Basically, they are the Hawks but probably more likable since they are in New York. I still don't get what the other New York team has done to improve. Kidd? Felton? Camby? Meh. They may move up by default with Chicago and Atlanta being worse off, but they are still a mess. I wouldn't trust Mike Woodson or Avery Johnson to run a rec team, much less an NBA franchise.


----------



## Bogg (May 4, 2009)

hobojoe said:


> Don't see Brooklyn being a top tier team in the East, even with Chicago not having Rose. I realize they have a lot of guys who have put up numbers in their careers, but they've also done an awful lot of losing. They shouldn't have kept Lopez, he's not an efficient enough scorer to make up for the shortcomings in the rest of his game. They shouldn't have acquired Johnson because of his contract and because they don't have a contending team. I mean, I guess they've generated some enthusiasm for their new start in Brooklyn, but that's about it. They needed Howard to make the other moves worthwhile, now they're just going to be stuck for the foreseeable future as a pretty good team with no chance of winning anything.
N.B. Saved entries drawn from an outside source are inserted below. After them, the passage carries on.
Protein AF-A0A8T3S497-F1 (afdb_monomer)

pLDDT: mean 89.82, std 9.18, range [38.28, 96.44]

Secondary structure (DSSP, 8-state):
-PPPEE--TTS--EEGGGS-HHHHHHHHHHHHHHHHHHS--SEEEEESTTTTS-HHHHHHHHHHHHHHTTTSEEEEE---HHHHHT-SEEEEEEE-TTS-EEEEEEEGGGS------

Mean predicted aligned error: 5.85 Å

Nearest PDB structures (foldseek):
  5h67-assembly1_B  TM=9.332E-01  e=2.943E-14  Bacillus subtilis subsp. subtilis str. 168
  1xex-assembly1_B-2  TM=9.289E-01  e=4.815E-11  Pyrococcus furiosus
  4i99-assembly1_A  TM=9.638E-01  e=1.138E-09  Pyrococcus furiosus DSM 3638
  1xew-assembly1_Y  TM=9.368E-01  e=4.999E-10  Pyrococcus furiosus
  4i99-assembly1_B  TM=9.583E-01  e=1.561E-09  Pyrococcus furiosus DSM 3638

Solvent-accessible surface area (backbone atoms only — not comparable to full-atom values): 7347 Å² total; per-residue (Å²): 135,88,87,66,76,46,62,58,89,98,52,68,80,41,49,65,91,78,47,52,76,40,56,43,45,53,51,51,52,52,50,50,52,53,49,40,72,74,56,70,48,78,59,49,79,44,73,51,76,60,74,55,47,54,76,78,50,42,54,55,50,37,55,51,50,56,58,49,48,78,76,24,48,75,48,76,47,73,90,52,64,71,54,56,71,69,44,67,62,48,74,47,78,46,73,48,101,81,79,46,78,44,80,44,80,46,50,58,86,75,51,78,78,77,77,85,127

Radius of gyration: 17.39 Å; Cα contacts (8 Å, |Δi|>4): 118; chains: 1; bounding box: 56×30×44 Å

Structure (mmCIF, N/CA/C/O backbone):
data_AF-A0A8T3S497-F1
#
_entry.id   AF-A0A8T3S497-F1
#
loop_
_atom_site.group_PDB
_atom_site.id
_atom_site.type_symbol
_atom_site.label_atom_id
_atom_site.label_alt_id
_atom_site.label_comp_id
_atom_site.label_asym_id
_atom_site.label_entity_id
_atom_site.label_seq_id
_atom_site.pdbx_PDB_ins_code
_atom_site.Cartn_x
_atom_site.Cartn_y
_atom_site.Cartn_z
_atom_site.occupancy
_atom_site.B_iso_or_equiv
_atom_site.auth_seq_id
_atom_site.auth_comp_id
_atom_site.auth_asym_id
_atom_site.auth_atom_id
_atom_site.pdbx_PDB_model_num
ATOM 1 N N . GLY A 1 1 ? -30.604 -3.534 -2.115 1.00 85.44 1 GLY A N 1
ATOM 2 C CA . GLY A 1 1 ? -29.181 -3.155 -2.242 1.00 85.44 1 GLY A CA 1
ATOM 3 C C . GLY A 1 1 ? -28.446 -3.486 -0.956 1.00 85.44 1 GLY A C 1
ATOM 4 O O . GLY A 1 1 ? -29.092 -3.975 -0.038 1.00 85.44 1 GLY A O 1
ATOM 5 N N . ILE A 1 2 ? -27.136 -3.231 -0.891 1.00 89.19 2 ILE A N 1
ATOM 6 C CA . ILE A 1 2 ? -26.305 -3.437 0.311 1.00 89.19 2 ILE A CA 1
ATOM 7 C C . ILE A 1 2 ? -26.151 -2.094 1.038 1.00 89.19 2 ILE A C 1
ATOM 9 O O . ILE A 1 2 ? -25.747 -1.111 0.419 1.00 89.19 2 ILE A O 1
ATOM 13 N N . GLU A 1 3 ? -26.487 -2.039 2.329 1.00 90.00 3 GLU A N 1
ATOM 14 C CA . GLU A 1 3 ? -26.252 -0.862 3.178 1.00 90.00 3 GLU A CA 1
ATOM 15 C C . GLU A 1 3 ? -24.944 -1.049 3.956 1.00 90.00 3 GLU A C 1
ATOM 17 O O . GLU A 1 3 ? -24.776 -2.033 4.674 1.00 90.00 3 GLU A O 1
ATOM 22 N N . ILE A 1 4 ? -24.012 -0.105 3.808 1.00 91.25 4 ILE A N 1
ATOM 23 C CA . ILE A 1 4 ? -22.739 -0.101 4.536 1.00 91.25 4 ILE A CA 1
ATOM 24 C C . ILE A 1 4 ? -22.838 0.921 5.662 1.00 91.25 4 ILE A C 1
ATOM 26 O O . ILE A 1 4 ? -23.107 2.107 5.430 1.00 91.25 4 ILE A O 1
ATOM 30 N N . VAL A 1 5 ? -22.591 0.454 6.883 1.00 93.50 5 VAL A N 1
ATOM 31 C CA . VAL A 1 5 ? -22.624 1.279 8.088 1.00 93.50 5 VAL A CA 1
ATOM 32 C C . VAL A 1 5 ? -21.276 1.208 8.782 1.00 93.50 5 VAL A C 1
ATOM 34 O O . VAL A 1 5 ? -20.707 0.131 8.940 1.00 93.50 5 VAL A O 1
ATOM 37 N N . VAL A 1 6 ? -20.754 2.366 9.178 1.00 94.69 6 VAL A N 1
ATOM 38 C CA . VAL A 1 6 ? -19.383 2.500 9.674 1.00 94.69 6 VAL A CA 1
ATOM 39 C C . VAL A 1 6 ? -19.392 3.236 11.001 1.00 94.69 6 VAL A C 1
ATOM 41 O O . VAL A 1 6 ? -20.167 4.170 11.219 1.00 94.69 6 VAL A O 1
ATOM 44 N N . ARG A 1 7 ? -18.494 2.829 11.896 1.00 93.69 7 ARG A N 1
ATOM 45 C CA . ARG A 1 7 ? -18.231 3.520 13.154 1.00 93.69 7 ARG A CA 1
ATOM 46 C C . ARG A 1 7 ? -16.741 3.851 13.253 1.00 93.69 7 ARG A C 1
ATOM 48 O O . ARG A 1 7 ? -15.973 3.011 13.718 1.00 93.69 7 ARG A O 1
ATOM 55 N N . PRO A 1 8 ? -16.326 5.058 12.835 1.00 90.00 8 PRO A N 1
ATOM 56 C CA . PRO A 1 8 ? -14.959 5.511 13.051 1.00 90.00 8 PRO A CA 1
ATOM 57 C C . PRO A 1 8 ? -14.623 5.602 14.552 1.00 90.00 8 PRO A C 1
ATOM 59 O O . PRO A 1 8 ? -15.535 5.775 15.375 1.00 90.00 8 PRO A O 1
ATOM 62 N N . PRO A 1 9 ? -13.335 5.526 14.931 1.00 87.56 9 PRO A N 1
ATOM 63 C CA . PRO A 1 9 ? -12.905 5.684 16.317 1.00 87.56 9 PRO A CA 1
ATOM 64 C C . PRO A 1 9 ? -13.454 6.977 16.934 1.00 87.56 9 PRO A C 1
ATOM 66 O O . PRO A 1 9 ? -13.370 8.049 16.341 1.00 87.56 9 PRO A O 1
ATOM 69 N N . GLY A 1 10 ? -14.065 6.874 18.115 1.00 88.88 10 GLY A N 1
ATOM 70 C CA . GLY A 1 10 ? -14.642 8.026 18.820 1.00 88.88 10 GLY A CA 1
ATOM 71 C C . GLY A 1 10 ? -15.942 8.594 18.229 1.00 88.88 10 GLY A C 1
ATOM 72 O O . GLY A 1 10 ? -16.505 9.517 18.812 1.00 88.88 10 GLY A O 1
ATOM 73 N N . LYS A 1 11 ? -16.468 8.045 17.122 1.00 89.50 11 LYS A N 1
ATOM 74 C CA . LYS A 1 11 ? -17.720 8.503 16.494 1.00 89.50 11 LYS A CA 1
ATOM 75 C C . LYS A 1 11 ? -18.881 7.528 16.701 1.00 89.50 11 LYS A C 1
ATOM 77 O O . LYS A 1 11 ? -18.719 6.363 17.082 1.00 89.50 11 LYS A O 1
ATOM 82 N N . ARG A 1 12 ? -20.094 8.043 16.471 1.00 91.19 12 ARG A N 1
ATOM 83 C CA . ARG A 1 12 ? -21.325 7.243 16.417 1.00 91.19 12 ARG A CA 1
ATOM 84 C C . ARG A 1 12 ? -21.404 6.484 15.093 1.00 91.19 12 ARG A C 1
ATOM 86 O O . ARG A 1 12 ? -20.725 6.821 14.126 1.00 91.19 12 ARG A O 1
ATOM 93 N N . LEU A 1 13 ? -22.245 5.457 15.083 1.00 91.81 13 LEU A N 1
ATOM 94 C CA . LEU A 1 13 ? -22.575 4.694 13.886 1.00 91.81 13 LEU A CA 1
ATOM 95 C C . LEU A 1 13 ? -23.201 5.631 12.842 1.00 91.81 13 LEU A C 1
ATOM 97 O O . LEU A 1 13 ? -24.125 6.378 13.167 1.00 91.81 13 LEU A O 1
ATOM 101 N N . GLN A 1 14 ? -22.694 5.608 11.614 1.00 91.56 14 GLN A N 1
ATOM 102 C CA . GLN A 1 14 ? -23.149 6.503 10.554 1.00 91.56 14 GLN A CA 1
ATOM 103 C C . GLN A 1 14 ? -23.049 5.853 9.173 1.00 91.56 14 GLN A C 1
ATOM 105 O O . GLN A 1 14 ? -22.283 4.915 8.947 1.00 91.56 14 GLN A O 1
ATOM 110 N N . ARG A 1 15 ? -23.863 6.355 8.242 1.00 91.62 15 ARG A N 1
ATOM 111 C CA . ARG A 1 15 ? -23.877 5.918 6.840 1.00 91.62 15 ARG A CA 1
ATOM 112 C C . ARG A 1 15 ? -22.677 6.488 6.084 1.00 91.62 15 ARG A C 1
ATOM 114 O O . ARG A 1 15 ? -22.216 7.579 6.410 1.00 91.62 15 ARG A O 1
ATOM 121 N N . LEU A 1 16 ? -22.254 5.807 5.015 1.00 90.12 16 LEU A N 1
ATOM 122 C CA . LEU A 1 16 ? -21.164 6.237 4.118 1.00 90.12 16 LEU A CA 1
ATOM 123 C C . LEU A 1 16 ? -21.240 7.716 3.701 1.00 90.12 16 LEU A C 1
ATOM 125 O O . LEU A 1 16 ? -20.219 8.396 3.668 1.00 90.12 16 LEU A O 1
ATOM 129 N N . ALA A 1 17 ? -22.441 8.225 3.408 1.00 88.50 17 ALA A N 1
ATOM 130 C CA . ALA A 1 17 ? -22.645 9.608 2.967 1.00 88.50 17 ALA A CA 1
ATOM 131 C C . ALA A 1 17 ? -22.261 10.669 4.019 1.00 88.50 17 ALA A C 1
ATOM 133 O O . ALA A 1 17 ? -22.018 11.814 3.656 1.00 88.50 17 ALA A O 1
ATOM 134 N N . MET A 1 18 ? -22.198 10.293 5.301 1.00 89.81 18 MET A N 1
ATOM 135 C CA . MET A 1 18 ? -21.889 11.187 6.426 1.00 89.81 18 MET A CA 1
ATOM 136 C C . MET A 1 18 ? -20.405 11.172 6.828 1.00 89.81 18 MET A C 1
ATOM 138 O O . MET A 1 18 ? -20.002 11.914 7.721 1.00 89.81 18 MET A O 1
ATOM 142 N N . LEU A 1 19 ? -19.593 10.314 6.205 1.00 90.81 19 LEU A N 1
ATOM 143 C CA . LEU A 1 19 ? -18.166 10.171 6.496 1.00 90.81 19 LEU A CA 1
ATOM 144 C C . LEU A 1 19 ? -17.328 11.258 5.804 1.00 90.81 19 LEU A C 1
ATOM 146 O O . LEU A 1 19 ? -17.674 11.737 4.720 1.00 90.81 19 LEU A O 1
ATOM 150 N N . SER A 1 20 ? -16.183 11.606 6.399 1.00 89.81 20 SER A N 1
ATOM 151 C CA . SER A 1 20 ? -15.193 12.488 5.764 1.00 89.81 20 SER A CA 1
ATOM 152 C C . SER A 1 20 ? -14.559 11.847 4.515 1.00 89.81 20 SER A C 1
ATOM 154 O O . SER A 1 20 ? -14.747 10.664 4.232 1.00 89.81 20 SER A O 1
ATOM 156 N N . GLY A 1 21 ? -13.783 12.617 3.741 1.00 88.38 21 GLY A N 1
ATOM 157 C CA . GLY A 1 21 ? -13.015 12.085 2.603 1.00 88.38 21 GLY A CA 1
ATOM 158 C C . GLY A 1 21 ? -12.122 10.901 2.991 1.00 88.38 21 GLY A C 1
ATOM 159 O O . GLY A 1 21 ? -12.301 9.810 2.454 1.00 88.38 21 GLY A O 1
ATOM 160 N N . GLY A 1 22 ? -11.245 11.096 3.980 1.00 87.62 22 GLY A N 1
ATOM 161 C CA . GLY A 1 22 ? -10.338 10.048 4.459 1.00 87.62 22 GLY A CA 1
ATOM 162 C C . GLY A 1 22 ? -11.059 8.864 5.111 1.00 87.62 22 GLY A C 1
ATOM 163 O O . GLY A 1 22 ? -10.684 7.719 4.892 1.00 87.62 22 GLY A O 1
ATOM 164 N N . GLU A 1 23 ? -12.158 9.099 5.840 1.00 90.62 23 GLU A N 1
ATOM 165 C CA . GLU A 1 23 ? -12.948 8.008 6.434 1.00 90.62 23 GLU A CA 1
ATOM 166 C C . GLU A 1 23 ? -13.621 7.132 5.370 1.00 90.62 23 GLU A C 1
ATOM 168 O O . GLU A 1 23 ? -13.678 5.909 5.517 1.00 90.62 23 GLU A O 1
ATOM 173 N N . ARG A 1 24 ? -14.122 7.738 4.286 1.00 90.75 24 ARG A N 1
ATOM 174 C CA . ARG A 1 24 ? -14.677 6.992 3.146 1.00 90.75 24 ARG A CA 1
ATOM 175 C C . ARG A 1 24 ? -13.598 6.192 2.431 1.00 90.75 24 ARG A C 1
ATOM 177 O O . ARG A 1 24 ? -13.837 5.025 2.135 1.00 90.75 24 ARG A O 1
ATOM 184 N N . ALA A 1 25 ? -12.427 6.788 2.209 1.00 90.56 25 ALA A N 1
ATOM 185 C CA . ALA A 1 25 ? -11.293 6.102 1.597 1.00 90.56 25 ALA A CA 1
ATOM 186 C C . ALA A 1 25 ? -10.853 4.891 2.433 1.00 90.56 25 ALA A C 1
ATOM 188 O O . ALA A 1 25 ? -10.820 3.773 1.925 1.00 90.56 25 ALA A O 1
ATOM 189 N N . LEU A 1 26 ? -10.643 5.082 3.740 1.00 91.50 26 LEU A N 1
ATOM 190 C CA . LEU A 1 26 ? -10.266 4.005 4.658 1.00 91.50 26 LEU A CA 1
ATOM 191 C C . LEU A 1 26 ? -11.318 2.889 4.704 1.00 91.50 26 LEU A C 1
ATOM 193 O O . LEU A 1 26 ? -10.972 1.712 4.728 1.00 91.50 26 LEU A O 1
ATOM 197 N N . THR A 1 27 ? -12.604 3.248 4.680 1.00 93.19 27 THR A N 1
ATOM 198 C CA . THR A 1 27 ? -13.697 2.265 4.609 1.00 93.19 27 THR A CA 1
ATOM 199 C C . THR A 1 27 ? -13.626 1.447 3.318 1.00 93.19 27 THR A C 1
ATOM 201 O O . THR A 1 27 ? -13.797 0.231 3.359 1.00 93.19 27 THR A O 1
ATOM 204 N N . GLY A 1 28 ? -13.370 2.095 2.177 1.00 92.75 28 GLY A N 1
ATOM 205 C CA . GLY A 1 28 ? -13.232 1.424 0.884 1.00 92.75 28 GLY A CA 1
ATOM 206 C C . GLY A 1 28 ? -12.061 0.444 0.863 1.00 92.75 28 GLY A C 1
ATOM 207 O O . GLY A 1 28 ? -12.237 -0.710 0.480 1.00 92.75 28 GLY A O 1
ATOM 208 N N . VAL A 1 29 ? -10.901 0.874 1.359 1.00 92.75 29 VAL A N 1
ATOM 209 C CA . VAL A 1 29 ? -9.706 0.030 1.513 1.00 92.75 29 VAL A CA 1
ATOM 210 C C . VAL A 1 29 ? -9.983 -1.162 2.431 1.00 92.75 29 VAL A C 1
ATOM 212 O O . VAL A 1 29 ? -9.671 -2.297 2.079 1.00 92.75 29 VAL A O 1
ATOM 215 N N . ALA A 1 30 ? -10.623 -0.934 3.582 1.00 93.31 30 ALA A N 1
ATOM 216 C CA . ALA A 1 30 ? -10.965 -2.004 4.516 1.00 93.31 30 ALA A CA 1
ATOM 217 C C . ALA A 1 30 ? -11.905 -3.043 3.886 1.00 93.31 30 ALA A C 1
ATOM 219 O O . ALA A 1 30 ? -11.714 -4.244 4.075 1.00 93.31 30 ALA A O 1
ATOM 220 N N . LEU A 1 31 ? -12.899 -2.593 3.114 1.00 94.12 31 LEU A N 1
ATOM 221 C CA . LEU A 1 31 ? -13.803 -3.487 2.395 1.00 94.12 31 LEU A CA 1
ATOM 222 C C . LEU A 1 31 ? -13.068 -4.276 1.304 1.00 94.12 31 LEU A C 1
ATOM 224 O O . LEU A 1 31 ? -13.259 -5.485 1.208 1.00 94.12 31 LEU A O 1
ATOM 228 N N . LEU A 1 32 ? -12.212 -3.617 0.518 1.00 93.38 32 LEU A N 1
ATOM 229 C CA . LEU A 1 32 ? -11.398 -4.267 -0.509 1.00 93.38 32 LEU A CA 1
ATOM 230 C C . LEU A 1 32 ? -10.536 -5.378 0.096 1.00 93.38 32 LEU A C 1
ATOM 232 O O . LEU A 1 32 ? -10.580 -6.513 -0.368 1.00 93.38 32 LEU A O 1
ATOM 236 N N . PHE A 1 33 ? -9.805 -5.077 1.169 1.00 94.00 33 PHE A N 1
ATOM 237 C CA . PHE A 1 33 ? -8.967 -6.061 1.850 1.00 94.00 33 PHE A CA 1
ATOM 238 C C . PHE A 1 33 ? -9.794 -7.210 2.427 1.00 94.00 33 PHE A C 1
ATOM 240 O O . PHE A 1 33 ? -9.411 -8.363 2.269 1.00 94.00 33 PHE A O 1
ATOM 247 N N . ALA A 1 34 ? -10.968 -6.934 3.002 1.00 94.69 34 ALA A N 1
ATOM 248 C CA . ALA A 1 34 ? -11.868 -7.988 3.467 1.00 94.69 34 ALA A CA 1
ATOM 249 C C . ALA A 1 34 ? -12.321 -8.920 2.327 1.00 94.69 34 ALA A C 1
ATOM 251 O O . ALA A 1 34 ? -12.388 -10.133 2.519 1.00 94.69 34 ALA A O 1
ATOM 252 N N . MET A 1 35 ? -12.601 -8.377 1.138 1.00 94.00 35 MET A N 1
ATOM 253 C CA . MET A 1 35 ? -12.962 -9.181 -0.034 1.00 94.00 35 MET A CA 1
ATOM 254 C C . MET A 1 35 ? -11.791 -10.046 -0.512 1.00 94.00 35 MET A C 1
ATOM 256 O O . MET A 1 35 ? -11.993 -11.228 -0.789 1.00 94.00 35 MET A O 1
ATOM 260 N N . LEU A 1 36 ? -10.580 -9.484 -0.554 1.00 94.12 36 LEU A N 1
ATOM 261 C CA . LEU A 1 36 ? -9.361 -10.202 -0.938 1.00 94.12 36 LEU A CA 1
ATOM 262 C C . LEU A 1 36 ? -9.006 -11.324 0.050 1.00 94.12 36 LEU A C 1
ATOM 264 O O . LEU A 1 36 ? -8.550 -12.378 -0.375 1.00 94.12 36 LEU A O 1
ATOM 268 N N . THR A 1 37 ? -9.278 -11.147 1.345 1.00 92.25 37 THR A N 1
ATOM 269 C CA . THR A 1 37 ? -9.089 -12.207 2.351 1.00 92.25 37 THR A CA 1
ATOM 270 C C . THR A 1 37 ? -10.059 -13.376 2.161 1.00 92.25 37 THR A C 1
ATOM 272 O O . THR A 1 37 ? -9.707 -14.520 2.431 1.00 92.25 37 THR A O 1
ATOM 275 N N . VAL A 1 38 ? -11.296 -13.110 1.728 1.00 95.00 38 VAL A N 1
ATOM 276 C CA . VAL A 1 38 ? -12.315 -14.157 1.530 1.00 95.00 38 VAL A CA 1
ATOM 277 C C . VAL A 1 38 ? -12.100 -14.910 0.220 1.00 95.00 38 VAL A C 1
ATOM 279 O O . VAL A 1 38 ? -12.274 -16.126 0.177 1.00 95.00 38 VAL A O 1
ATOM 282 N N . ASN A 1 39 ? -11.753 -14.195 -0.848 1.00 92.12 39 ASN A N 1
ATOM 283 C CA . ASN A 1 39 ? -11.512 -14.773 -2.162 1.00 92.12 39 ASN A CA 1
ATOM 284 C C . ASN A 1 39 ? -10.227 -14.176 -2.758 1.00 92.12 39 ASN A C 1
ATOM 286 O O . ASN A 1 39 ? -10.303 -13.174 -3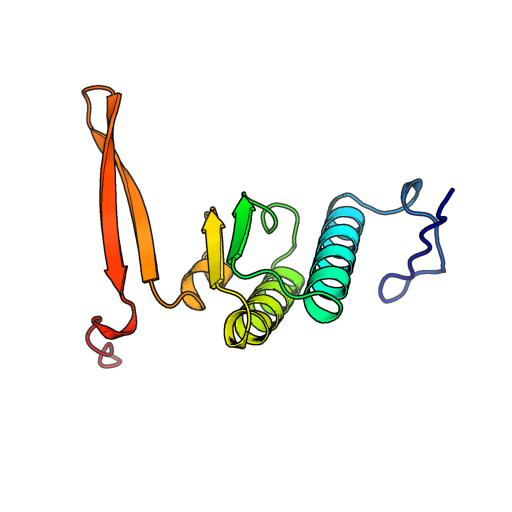.480 1.00 92.12 39 ASN A O 1
ATOM 290 N N . PRO A 1 40 ? -9.055 -14.751 -2.429 1.00 91.69 40 PRO A N 1
ATOM 291 C CA . PRO A 1 40 ? -7.780 -14.233 -2.894 1.00 91.69 40 PRO A CA 1
ATOM 292 C C . PRO A 1 40 ? -7.660 -14.381 -4.410 1.00 91.69 40 PRO A C 1
ATOM 294 O O . PRO A 1 40 ? -8.021 -15.399 -5.002 1.00 91.69 40 PRO A O 1
ATOM 297 N N . VAL A 1 41 ? -7.144 -13.333 -5.039 1.00 93.38 41 VAL A N 1
ATOM 298 C CA . VAL A 1 41 ? -6.837 -13.290 -6.472 1.00 93.38 41 VAL A CA 1
ATOM 299 C C . VAL A 1 41 ? -5.344 -13.553 -6.676 1.00 93.38 41 VAL A C 1
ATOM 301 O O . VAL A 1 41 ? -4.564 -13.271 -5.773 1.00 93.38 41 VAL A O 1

The top tier in the East is Miami, and that's it. The question is if a healthy Nets squad can hang with the Knicks, Pacers, Celtics, Rose-less Bulls, Sixers, and Hawks(if they get Dwight). I don't see any reason a team with two all-stars and several good supporting players can't win 44-49 games and claim a spot in the playoffs next year.


----------



## hobojoe (Jun 20, 2003)

If things go right, yea they could be. But really that's a best case scenario, and like I said they've left themselves basically stuck with that core and no chance of significantly improving it for years. That's the part that really makes me hate what they did this summer.


----------



## ChrisWoj (May 17, 2005)

Every once in a while the East is just awful, and 38 wins is a playoff spot. Detroit has the talent to pull off a 38-44 team with potential, that's where I see them this year if this really is the core of the future and it coheres late in the season like I expect it would. So in a season where things break right for them, and the rest of the East is in the doldrums? Yes, they can make the playoffs.

Now, I think the East has significantly improved this past year and going into this one. So I don't think that will happen. But that is what it will take for Detroit to get into the second season this year.


----------



## Bogg (May 4, 2009)

hobojoe said:


> If things go right, yea they could be. But really that's a best case scenario, and like I said they've left themselves basically stuck with that core and no chance of significantly improving it for years. That's the part that really makes me hate what they did this summer.


No, best case scenario is everyone stays healthy and they really push Miami in the ECF next year. "Just about right" is good health from most of the roster with Crash and Lopez missing good chunks of the season and finishing somewhere in the large second-tier in the East.


----------



## ChrisWoj (May 17, 2005)

Even in their own forum the Pistons are second fiddle to other teams.


----------



## RIP CITY (Nov 30, 2006)

The Pistons have a small chance to make the Playoffs this year. They showed last season they are capable of playing .500 ball for stretches, finishing the season 21-21. A few things would obviously have to go their way and some players are going to have to either overachieve or make strong progressions.

Right now, which is too early to predict still, I would say the East looks something like this...

1. Miami
2. Boston
3. Indiana 
4. Brooklyn
5. New York
6. Chicago
7. Philadelphia
8. Washington

The next two would be Atlanta and Milwaukee to me, with Toronto and Detroit having an outside shot. I think the Top 3 are pretty locked in barring trades/injuries. Chicago could finish as high as 4, low as 7. New York should be better but they are definitely an inconsistent team, so I could see them finishing as low as 7. I like Washington squeaking into the Playoffs this year. Like the additions they made.

Honestly I'm hoping the Pistons miss the Playoffs, they need another Lottery Pick pretty bad in my opinion. They lose their 1st Rounder if they make it and get swept in the 1st Round by Miami or Boston. Not a good trade off compared to another Lottery Pick IMO. Even before the possibility of losing the Pick came up, I thought 2013-2014 was the year to aim for the Playoffs and anything sooner would be a year ahead of schedule.


----------